* _Exercise goal_:
Using the listing below, print exactly everything from the line with "ATOM 76 C C" down to the line with "ATOM 90 C CA", both included, and nothing more.

* _Task inputs_:
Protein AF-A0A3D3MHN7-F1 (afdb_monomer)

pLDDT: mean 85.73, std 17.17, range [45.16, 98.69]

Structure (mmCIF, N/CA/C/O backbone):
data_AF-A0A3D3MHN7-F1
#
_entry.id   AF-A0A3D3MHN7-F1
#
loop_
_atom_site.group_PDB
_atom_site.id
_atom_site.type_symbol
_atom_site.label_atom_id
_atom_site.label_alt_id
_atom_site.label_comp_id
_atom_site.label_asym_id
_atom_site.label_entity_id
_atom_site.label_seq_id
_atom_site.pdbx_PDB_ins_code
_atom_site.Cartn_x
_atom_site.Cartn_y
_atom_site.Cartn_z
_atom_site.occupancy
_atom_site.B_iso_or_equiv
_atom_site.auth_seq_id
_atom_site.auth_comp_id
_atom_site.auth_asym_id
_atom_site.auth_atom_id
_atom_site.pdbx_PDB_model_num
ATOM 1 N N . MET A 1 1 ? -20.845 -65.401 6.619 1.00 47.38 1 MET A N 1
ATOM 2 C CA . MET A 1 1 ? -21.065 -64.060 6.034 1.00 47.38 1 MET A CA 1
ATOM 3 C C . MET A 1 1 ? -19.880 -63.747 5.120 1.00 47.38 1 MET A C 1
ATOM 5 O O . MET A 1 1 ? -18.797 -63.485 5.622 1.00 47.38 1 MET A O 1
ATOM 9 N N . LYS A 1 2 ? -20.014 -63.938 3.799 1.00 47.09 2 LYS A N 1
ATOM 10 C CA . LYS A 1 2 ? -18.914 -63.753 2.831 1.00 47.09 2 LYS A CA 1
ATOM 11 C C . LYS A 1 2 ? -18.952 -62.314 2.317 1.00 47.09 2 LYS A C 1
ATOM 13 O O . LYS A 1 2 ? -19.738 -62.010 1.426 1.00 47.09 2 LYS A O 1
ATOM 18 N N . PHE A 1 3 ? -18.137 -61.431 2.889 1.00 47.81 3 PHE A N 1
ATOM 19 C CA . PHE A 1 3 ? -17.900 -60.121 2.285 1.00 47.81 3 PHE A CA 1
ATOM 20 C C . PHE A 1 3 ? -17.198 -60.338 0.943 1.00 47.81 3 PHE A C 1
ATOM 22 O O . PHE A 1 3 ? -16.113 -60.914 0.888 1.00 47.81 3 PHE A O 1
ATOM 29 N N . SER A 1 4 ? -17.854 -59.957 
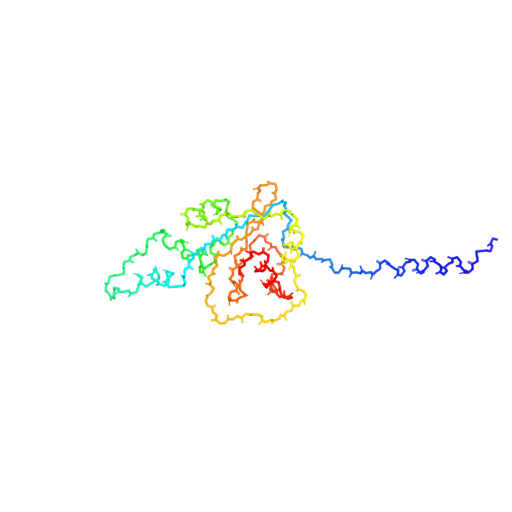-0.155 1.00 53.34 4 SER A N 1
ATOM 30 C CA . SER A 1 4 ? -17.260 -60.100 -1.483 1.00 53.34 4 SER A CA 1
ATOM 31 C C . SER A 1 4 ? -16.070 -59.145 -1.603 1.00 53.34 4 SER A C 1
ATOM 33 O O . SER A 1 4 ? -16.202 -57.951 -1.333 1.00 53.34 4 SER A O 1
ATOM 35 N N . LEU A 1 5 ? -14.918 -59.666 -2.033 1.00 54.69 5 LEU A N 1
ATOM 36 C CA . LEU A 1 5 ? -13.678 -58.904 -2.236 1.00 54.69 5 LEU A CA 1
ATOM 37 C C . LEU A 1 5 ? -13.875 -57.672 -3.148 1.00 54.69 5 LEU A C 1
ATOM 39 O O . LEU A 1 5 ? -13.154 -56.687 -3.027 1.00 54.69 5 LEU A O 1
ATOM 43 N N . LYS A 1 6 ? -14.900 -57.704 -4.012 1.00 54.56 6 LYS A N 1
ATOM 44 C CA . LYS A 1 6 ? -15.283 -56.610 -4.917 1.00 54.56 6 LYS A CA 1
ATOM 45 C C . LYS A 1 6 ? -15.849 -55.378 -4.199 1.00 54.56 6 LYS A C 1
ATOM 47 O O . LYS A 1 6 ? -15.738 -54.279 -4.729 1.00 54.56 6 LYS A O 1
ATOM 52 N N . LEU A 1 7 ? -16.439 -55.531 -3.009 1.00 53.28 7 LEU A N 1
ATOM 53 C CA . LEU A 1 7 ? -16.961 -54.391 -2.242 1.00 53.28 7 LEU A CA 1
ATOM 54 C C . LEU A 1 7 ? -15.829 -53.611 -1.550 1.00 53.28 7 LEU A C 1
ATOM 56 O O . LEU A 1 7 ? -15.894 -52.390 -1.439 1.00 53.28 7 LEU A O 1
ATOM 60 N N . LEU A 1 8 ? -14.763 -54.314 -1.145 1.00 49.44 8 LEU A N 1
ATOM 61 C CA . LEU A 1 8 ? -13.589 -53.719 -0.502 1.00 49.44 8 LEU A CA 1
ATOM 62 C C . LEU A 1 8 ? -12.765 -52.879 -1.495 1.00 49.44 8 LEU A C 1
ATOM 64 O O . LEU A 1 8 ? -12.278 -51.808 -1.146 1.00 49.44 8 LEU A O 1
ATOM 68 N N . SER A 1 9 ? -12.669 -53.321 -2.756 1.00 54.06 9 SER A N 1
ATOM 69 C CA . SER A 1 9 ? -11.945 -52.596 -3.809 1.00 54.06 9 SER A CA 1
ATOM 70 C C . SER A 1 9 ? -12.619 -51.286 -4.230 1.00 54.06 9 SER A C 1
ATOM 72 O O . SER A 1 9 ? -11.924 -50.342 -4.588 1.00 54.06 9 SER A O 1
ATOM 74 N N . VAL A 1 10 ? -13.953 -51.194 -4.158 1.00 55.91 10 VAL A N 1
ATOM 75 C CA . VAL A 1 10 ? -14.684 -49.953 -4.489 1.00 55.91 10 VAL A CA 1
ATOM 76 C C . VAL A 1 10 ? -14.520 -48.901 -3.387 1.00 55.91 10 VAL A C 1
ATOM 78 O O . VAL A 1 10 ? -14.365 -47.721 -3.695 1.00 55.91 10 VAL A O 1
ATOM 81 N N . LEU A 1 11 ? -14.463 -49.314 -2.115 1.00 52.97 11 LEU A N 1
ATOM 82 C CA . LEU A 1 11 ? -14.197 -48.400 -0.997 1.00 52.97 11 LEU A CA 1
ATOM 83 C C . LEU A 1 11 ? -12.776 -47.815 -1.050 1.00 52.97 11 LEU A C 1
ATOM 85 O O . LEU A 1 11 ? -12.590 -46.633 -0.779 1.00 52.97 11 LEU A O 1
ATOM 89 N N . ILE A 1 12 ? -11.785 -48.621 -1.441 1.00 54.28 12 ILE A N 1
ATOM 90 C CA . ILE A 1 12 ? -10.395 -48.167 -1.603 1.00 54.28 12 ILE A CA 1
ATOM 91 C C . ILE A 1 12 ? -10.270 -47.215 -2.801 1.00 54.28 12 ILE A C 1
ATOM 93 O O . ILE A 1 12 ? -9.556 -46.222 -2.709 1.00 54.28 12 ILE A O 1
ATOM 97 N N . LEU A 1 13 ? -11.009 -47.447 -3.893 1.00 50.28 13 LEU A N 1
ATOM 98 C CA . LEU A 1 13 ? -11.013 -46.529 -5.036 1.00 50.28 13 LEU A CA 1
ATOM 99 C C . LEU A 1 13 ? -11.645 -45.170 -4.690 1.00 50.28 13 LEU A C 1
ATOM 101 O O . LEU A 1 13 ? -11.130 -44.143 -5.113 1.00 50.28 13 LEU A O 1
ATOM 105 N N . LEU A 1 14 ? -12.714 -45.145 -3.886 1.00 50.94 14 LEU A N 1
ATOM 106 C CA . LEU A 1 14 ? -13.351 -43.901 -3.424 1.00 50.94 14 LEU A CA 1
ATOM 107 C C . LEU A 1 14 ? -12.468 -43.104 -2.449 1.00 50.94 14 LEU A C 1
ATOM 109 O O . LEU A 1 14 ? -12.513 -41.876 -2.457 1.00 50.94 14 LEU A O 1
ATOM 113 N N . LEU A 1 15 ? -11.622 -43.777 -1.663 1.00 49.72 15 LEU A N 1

* _Written response_:
ATOM 76 C C . VAL A 1 10 ? -14.520 -48.901 -3.387 1.00 55.91 10 VAL A C 1
ATOM 78 O O . VAL A 1 10 ? -14.365 -47.721 -3.695 1.00 55.91 10 VAL A O 1
ATOM 81 N N . LEU A 1 11 ? -14.463 -49.314 -2.115 1.00 52.97 11 LEU A N 1
ATOM 82 C CA . LEU A 1 11 ? -14.197 -48.400 -0.997 1.00 52.97 11 LEU A CA 1
ATOM 83 C C . LEU A 1 11 ? -12.776 -47.815 -1.050 1.00 52.97 11 LEU A C 1
ATOM 85 O O . LEU A 1 11 ? -12.590 -46.633 -0.779 1.00 52.97 11 LEU A O 1
ATOM 89 N N . ILE A 1 12 ? -11.785 -48.621 -1.441 1.00 54.28 12 ILE A N 1
ATOM 90 C CA . ILE A 1 12 ? -10.395 -48.167 -1.603 1.00 54.28 12 ILE A CA 1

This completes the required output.